** Data to process follows **

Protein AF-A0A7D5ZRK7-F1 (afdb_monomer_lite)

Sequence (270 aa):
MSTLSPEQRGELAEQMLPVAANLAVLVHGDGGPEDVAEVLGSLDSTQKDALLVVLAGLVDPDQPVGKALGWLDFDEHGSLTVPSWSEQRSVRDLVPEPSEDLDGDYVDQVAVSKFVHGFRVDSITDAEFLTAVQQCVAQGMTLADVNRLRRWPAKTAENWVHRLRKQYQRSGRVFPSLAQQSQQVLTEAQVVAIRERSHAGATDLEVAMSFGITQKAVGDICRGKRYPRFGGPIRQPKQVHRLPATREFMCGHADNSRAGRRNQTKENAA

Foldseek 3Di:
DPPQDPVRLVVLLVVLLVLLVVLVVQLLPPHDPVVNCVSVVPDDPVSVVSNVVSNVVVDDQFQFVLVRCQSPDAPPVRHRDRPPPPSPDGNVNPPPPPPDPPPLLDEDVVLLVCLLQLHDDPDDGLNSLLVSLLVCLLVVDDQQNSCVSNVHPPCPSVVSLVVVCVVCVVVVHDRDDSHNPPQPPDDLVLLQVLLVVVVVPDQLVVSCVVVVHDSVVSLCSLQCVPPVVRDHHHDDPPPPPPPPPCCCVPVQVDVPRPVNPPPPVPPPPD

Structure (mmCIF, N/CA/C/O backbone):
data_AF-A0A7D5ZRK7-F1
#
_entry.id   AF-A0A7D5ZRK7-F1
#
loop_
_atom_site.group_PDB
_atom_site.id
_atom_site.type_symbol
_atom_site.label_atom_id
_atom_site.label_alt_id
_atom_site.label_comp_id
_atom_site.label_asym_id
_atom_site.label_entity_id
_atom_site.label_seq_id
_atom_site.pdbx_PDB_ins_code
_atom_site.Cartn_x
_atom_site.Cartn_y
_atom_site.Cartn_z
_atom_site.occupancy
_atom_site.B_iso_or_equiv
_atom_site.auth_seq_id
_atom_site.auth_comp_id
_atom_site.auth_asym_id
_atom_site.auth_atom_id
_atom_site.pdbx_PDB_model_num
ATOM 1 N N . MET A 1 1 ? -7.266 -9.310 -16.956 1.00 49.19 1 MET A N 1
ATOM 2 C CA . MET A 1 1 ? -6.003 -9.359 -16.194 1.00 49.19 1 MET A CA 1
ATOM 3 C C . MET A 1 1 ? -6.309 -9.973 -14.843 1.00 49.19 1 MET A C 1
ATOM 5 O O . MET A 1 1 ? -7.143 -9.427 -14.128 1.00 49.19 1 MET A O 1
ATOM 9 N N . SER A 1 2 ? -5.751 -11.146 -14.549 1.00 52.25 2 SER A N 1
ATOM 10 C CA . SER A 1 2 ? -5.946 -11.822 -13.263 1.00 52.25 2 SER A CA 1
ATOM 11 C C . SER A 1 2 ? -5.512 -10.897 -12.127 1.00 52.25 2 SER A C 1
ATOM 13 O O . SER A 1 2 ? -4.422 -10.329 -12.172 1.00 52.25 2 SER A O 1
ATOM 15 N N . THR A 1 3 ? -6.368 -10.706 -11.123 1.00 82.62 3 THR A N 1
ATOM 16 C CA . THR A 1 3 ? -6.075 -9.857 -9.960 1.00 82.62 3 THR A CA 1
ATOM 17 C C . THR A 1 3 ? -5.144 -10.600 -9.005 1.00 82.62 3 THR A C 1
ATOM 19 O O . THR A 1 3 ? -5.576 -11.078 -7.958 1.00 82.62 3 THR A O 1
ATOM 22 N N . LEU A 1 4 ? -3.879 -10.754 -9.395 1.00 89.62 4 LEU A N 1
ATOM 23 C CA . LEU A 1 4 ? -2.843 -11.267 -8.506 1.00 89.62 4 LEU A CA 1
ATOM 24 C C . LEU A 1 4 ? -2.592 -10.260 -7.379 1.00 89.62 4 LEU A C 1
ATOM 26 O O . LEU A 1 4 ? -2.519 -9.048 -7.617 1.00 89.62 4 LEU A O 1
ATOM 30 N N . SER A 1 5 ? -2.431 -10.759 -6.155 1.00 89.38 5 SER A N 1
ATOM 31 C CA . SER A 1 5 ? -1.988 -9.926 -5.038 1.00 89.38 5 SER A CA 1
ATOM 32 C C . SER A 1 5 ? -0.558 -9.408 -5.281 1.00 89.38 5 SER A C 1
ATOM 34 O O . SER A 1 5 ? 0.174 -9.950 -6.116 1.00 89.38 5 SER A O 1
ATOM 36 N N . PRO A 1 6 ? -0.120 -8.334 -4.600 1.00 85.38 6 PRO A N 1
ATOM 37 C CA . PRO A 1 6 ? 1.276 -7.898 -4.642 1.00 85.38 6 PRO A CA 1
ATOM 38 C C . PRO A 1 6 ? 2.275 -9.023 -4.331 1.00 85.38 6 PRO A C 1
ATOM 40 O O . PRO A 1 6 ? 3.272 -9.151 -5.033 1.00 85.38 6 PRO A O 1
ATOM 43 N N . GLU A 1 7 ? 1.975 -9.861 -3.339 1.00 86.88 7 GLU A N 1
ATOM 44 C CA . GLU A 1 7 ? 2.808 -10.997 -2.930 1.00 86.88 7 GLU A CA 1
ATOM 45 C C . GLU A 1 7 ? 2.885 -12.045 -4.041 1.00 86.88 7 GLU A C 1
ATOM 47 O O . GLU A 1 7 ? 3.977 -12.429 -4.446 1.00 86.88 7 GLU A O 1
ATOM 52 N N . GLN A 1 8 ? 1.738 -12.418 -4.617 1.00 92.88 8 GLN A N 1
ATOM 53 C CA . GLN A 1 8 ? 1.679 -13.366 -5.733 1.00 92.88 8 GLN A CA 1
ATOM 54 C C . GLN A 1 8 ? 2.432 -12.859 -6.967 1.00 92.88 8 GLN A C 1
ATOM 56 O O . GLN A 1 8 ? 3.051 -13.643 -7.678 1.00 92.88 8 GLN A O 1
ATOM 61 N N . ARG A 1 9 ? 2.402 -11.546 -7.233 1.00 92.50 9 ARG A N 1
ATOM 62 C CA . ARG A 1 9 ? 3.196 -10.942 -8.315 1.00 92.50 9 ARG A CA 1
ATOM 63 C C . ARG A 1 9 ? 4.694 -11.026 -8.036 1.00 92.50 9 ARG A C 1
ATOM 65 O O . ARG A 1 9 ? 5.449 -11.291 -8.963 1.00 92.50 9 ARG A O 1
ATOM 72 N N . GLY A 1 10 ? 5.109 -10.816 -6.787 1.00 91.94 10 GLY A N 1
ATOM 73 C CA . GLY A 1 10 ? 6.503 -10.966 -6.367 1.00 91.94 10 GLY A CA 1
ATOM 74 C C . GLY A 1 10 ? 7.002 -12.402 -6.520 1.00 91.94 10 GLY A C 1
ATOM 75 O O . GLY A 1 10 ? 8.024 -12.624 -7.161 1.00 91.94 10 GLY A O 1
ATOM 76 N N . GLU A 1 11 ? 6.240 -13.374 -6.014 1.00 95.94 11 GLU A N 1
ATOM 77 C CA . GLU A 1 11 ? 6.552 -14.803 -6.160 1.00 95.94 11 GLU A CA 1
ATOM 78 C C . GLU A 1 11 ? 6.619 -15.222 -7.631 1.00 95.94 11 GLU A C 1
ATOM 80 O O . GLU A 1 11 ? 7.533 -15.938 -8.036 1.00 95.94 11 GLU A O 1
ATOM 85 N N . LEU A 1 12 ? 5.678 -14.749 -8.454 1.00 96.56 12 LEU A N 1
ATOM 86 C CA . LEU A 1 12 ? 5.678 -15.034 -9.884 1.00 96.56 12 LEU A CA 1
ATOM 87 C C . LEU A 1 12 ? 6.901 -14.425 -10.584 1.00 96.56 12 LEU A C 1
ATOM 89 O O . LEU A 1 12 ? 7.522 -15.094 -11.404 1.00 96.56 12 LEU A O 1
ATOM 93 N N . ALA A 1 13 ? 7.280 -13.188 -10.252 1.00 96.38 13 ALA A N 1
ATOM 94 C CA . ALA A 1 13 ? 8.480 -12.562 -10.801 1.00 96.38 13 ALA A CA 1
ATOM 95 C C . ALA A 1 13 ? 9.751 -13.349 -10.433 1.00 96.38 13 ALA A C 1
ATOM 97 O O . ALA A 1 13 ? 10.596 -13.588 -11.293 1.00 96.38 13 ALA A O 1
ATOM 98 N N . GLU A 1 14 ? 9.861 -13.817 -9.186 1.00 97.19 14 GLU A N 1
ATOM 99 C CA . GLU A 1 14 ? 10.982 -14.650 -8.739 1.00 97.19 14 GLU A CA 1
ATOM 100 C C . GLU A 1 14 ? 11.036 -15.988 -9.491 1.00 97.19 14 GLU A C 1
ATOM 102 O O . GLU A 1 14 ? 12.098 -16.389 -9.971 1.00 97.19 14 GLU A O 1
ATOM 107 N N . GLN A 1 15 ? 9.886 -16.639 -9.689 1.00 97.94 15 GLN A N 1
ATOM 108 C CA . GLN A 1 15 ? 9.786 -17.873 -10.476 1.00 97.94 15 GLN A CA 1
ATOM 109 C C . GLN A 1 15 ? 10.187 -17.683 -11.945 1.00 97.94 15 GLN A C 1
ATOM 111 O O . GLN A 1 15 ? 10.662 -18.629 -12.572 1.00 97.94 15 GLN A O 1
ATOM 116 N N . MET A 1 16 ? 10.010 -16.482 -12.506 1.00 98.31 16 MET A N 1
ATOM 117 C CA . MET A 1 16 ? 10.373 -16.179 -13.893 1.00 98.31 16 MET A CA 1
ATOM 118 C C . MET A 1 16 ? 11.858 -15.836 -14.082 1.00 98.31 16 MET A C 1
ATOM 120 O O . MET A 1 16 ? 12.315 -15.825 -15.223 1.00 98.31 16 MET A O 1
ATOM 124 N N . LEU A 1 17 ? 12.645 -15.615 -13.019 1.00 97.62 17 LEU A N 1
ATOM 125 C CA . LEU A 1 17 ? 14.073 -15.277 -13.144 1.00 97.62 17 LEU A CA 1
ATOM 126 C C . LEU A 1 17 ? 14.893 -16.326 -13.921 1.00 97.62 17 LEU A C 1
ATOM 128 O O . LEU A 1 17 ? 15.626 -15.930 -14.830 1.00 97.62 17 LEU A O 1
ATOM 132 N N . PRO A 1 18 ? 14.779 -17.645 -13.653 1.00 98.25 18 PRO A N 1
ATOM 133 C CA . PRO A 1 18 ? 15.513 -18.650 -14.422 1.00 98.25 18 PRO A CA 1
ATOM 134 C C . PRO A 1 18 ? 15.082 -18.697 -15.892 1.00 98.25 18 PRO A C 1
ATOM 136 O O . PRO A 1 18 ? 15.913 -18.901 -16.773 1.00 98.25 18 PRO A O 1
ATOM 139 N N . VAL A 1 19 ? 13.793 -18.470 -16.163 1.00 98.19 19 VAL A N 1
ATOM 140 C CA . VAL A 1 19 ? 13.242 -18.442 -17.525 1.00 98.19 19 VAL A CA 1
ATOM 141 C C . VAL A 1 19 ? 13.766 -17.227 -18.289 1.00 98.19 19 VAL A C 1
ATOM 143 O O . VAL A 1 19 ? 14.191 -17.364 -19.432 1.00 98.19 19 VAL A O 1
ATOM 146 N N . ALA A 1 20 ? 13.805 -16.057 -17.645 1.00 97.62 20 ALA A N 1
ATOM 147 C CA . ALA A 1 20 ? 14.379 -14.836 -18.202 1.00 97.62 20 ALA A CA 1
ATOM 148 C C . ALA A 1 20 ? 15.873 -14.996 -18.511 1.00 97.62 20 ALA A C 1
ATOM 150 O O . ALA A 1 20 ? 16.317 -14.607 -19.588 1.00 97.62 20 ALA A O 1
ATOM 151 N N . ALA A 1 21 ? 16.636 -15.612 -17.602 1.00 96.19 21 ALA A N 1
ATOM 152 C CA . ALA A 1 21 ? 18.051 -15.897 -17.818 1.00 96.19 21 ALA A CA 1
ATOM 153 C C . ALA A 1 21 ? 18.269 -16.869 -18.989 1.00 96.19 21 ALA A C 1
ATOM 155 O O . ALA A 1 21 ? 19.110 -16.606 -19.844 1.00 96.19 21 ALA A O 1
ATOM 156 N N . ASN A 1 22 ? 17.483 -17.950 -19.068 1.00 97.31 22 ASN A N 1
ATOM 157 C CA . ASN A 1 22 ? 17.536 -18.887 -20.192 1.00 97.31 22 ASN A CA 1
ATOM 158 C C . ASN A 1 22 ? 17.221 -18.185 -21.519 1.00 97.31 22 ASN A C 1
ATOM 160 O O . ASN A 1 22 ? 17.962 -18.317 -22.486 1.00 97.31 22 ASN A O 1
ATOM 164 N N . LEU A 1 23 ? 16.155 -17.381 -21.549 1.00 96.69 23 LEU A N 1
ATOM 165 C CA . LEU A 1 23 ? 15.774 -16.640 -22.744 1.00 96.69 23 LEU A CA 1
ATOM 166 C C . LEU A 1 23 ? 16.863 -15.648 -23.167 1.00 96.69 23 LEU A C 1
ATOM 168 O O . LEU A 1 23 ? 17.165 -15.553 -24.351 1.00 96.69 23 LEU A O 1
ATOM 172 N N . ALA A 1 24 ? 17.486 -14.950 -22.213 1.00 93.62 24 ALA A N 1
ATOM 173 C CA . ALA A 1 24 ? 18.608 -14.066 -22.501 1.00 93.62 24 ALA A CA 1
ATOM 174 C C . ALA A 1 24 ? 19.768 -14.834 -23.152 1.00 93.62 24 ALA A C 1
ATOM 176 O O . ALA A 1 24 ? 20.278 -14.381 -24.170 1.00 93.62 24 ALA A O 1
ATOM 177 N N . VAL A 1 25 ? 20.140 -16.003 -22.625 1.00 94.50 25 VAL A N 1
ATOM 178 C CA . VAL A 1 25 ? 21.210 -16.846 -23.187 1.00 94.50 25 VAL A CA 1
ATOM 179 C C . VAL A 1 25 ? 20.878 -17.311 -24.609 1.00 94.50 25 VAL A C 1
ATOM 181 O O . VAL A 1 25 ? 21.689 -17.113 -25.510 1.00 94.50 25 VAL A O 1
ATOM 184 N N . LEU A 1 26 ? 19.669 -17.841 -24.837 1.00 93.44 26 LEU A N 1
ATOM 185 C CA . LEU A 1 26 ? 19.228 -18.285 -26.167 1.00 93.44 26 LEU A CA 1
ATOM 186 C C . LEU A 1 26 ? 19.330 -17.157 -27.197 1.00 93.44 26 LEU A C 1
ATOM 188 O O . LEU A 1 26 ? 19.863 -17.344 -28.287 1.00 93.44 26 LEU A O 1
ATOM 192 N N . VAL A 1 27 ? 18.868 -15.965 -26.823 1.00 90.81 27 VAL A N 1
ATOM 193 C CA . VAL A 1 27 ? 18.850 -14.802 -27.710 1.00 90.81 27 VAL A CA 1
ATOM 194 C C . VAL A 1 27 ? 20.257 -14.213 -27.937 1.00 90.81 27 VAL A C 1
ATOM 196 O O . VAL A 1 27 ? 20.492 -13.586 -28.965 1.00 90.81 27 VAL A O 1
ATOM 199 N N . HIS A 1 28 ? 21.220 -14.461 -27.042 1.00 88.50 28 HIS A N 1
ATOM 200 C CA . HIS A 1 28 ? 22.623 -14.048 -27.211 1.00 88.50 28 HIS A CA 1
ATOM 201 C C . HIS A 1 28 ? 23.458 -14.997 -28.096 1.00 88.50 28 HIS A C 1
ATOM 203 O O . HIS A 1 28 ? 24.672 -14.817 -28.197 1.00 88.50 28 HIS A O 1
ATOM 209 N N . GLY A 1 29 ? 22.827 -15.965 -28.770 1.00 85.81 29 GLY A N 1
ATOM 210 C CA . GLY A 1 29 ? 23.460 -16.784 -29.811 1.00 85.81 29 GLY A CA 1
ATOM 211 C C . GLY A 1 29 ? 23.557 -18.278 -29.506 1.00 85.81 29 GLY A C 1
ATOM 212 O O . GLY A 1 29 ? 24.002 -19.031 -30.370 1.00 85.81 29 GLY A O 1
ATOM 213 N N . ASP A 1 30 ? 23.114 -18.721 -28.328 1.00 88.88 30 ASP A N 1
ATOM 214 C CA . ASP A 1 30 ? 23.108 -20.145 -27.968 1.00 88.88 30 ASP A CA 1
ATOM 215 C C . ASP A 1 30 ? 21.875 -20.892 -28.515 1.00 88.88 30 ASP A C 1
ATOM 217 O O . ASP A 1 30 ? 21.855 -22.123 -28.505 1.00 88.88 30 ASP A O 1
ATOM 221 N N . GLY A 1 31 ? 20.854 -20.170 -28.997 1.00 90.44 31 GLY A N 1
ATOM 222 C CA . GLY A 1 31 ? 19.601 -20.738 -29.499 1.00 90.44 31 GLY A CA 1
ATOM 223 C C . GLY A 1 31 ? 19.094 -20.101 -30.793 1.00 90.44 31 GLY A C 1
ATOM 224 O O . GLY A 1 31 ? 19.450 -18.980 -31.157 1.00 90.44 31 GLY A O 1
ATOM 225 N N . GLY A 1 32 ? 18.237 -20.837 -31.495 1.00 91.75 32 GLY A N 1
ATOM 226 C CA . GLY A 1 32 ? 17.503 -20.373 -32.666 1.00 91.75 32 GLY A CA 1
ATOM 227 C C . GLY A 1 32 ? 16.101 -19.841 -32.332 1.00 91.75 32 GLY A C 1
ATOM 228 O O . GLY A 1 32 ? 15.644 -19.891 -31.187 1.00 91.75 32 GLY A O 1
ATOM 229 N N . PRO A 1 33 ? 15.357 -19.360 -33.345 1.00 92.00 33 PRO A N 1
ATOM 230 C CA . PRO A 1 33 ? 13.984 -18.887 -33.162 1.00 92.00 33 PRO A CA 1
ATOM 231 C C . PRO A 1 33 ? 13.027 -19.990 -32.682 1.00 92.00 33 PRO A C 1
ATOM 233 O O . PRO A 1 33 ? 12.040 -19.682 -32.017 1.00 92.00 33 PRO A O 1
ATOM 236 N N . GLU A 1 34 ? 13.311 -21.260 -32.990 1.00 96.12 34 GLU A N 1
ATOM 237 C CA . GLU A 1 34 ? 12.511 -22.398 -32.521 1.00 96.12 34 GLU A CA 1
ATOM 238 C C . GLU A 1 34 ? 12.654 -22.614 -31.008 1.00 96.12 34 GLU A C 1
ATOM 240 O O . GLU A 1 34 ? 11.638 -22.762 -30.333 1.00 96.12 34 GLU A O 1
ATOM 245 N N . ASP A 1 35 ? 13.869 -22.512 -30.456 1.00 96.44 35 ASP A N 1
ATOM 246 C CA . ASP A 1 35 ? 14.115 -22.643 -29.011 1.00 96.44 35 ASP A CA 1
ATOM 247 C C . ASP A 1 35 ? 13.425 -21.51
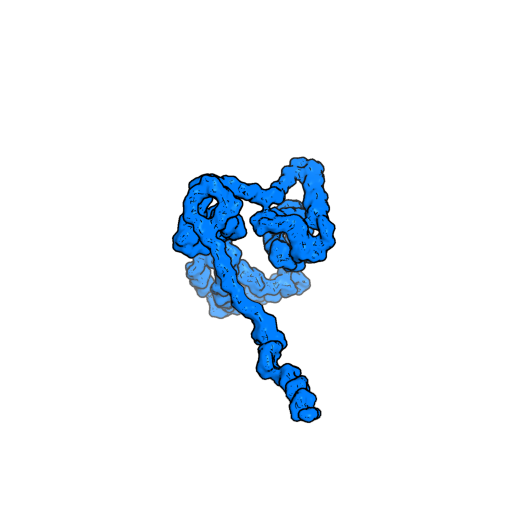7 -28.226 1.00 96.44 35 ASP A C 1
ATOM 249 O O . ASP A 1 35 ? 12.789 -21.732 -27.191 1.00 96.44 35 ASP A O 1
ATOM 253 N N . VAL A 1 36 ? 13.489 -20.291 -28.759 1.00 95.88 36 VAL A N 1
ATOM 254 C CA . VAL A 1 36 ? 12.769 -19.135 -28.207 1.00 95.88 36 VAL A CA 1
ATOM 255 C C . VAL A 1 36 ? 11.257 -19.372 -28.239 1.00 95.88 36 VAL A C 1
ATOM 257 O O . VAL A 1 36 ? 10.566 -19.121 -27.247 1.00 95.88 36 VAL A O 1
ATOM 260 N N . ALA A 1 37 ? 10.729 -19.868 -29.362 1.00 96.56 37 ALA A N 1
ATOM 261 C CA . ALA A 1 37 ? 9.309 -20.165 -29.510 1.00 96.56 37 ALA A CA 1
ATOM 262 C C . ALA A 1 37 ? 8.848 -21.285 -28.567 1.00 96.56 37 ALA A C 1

** End of Data to process **

### Activity
From the records above, copy only the lines starting with the line that holds "ATOM 32 C C" and going on through the line that holds "ATOM 40 O O", exactly as written.

### Reply
ATOM 32 C C . SER A 1 5 ? -0.558 -9.408 -5.281 1.00 89.38 5 SER A C 1
ATOM 34 O O . SER A 1 5 ? 0.174 -9.950 -6.116 1.00 89.38 5 SER A O 1
ATOM 36 N N . PRO A 1 6 ? -0.120 -8.334 -4.600 1.00 85.38 6 PRO A N 1
ATOM 37 C CA . PRO A 1 6 ? 1.276 -7.898 -4.642 1.00 85.38 6 PRO A CA 1
ATOM 38 C C . PRO A 1 6 ? 2.275 -9.023 -4.331 1.00 85.38 6 PRO A C 1
ATOM 40 O O . PRO A 1 6 ? 3.272 -9.151 -5.033 1.00 85.38 6 PRO A O 1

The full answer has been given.